Secularism – The EU is the “Odd-Man Out”

This article first appeared in the 1 March 2007 edition of The Irish Catholic and is reproduced here with their kind permission.

Looked at from a global perspective, Ireland and the EU with their declining religious beliefs are the real minority.

Because organised religion appears to be in retreat in Ireland, there’s a danger of thinking this is part of a worldwide trend in which faith is wilting in the face of modernity and rational scepticism. However, even if this perception is true of Ireland and Europe, in the rest of the world religious belief and practice is flourishing.

“Is God dead?” Time magazine asked in 1966. The answer today is a resounding no!

At the beginning of the 20th century, 50% of the world population adhered to the four main religions, Catholicism, Protestantism, Islam, or Hinduism. At the beginning of the 21st century that number has increased to nearly 64%. It is estimated by the World Christian Encyclopaedia that this figure will be close to 70% by 2025. As these statistics cover only the four main religions, they clearly understate religious observance. The World Values Survey, which covers 85% of the population of the world, confirms that religious belief is growing. According to Ronald Inglehart and Pippa Norris (authors of Sacred and Secular: Politics and Religion Worldwide): “the world as a whole now has more people with traditional religious views then ever before, and they constitute a growing proportion of the world’s population”.

What many have missed is that the decline in religious belief in the EU (which may be beginning to reverse) is not only different from what is happening in the US, but is also very different to what is happening in the rest of the world. Marked increases in religiousity are clear now in Asia (in China and India), in Russia, in Nigeria, South Africa and in almost all the countries in Africa, and in Central and Latin America.

Professor Martin Marty (the renowned Lutheran minister and theologian) forecasts that by 2025 the number of Christians in the world is expected to rise to about 2.6 billion, with 67% of those located in Africa, Latin America and Asia, in other words outside the US and the EU. The growth in Christianity in Africa and Central and Latin America and the US is attributed by many to the growth in what has been termed “revivalist” Christianity – Pentecostal denominations and “charismatics” in traditional Christian denominations.
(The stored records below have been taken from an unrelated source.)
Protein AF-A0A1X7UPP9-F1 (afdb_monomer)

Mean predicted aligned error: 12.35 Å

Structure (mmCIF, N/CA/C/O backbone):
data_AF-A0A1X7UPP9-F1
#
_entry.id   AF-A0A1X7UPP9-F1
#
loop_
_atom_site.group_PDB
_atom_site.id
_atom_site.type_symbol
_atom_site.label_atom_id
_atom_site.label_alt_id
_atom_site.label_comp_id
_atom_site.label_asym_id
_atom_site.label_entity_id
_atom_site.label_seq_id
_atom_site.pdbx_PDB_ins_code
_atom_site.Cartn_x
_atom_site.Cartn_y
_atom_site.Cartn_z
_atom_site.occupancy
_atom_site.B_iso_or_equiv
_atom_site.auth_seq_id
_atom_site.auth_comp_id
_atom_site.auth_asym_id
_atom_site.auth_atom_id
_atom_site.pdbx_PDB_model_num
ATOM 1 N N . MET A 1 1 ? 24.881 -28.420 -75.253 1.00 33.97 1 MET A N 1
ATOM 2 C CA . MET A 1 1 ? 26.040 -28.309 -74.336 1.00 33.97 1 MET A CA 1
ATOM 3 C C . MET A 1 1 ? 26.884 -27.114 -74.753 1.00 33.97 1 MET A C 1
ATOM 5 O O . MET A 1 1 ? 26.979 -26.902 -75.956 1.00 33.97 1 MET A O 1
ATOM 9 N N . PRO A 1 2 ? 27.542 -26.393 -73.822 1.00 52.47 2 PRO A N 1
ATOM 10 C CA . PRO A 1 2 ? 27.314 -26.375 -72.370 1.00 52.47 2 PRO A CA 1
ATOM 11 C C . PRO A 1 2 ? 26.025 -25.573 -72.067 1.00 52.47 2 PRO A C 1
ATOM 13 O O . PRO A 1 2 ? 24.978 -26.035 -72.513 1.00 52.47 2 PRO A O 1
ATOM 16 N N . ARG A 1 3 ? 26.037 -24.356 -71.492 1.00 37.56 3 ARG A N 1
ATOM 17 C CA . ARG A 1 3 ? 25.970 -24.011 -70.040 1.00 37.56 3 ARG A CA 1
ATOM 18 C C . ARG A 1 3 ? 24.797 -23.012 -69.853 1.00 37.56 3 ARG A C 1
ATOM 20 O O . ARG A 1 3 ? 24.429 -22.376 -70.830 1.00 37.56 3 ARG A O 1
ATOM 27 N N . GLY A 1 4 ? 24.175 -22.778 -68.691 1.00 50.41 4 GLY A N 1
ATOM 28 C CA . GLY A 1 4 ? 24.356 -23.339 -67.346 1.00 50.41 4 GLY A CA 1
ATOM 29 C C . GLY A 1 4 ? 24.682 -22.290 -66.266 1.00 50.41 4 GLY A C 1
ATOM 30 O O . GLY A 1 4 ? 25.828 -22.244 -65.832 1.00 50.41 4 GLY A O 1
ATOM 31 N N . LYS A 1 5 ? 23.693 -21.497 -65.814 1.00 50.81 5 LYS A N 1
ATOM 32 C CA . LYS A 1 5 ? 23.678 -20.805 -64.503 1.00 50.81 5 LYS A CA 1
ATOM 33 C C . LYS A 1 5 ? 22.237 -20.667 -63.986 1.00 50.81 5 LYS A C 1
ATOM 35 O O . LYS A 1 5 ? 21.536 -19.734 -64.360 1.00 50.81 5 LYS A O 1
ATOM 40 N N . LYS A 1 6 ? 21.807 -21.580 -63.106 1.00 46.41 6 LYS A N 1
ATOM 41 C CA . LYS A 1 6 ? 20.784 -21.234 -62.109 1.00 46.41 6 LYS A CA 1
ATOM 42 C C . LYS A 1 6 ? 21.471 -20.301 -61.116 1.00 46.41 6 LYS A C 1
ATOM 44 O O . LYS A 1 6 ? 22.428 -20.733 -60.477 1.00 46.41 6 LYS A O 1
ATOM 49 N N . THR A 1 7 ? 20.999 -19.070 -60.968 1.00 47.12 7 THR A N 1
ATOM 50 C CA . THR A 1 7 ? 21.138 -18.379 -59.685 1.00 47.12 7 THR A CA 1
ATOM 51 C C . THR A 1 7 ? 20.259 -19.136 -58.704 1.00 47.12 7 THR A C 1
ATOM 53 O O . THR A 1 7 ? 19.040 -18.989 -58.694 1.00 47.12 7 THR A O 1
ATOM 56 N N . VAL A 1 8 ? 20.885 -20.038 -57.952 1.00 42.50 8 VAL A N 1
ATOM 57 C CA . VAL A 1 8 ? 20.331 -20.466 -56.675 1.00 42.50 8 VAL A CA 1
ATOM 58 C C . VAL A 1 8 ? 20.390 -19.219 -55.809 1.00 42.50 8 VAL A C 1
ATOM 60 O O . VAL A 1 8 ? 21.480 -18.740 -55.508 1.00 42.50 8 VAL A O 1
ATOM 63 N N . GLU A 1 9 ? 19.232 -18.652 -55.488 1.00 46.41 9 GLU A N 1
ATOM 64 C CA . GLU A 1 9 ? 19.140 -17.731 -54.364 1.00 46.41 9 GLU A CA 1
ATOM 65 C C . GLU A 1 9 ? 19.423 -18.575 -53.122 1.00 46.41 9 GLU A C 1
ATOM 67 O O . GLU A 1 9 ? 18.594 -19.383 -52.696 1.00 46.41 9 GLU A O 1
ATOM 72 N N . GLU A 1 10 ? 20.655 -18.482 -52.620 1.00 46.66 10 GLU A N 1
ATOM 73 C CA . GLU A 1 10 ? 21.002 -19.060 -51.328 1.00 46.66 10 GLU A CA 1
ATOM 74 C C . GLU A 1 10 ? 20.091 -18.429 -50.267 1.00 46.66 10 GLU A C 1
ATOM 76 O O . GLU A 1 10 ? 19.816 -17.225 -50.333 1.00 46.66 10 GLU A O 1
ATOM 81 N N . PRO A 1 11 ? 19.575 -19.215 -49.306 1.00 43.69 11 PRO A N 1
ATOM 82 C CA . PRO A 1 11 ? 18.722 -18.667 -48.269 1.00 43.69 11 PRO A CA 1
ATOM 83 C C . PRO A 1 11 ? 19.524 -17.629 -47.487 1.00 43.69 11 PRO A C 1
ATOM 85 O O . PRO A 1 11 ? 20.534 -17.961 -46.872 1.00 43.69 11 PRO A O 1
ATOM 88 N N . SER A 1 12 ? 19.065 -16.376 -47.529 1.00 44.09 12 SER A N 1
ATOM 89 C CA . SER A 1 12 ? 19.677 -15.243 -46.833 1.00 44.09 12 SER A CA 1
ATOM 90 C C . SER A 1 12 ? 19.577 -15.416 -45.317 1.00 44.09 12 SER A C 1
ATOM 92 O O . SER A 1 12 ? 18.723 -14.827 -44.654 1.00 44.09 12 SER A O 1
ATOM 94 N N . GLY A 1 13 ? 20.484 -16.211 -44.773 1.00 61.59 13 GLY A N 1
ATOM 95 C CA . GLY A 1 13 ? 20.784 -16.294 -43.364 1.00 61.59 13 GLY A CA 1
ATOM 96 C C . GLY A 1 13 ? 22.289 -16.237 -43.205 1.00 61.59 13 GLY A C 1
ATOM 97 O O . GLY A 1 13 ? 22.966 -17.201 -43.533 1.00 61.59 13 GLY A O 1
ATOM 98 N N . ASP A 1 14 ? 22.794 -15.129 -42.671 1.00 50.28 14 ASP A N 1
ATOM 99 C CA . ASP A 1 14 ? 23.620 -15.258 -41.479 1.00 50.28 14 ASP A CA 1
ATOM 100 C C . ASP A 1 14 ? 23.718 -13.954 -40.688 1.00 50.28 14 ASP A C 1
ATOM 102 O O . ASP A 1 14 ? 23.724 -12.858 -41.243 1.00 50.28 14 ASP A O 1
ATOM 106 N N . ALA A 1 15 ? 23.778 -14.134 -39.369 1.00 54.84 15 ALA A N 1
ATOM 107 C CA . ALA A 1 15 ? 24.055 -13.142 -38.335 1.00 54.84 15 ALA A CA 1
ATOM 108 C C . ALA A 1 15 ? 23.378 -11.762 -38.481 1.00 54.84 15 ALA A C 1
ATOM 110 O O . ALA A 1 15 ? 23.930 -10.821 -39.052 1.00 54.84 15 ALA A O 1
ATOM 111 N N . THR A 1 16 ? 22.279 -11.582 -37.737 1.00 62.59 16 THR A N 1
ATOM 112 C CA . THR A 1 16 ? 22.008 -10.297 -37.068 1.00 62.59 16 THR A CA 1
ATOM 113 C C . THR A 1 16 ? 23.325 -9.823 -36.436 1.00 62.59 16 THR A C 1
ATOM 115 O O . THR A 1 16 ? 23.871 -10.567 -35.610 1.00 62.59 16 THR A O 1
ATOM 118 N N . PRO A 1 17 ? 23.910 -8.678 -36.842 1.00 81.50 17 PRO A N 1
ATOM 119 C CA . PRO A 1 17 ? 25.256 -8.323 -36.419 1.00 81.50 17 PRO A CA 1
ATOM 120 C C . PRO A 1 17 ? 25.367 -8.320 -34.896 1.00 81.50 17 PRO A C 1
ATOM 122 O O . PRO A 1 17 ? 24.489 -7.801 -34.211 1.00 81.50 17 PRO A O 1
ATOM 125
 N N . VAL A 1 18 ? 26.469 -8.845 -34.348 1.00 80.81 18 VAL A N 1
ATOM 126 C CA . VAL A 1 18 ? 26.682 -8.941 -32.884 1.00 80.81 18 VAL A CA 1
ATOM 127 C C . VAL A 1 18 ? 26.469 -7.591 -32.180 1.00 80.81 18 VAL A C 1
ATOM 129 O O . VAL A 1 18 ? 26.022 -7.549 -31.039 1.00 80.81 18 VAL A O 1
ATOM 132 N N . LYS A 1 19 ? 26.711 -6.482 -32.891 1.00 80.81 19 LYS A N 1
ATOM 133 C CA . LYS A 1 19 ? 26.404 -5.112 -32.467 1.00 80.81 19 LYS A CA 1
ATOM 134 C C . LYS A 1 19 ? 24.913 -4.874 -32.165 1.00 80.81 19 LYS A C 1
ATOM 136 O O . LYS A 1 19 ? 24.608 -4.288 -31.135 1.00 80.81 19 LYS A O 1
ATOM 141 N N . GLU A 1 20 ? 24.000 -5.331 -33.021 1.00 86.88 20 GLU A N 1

In a recent survey of Pentecostalism, the Pew Forum on Religion and Public Life states that “renewalist” movements are the world’s fastest-growing religious movements. The World Christian Database shows that renewalists now make up about 25% of the world Christian population, compared to just 6% thirty years ago.

In explaining some of this success, Luis Lugo, the director of the Pew Forum, called Pentecostalism “turbo–charged Evangelicals”. Harvey Cox of Harvard University points out that Pentecostalism offers a “third way” between scientific rationalism and traditional religion. This need for a different approach is now seen by a growing number of people, including, in his own fashion, Pope Benedict XVI.

Whatever one’s views of these developments, two things are clear. First, what is happening currently in the EU in general, and in Ireland in particular, is not the norm in religious observance and is likely to be reversed. Second the dimly-understood need for an “other” dimension in all our lives, beyond that of secular modernity, “retail therapy” or our growing drug dependence, becomes more evident and necessary by the day.

As Canon Ian Ellis put it in The Irish Times recently: “Religion has a healthy future, it appears, even if its overall, global character will not be what we in Ireland might immediately associate with church life”.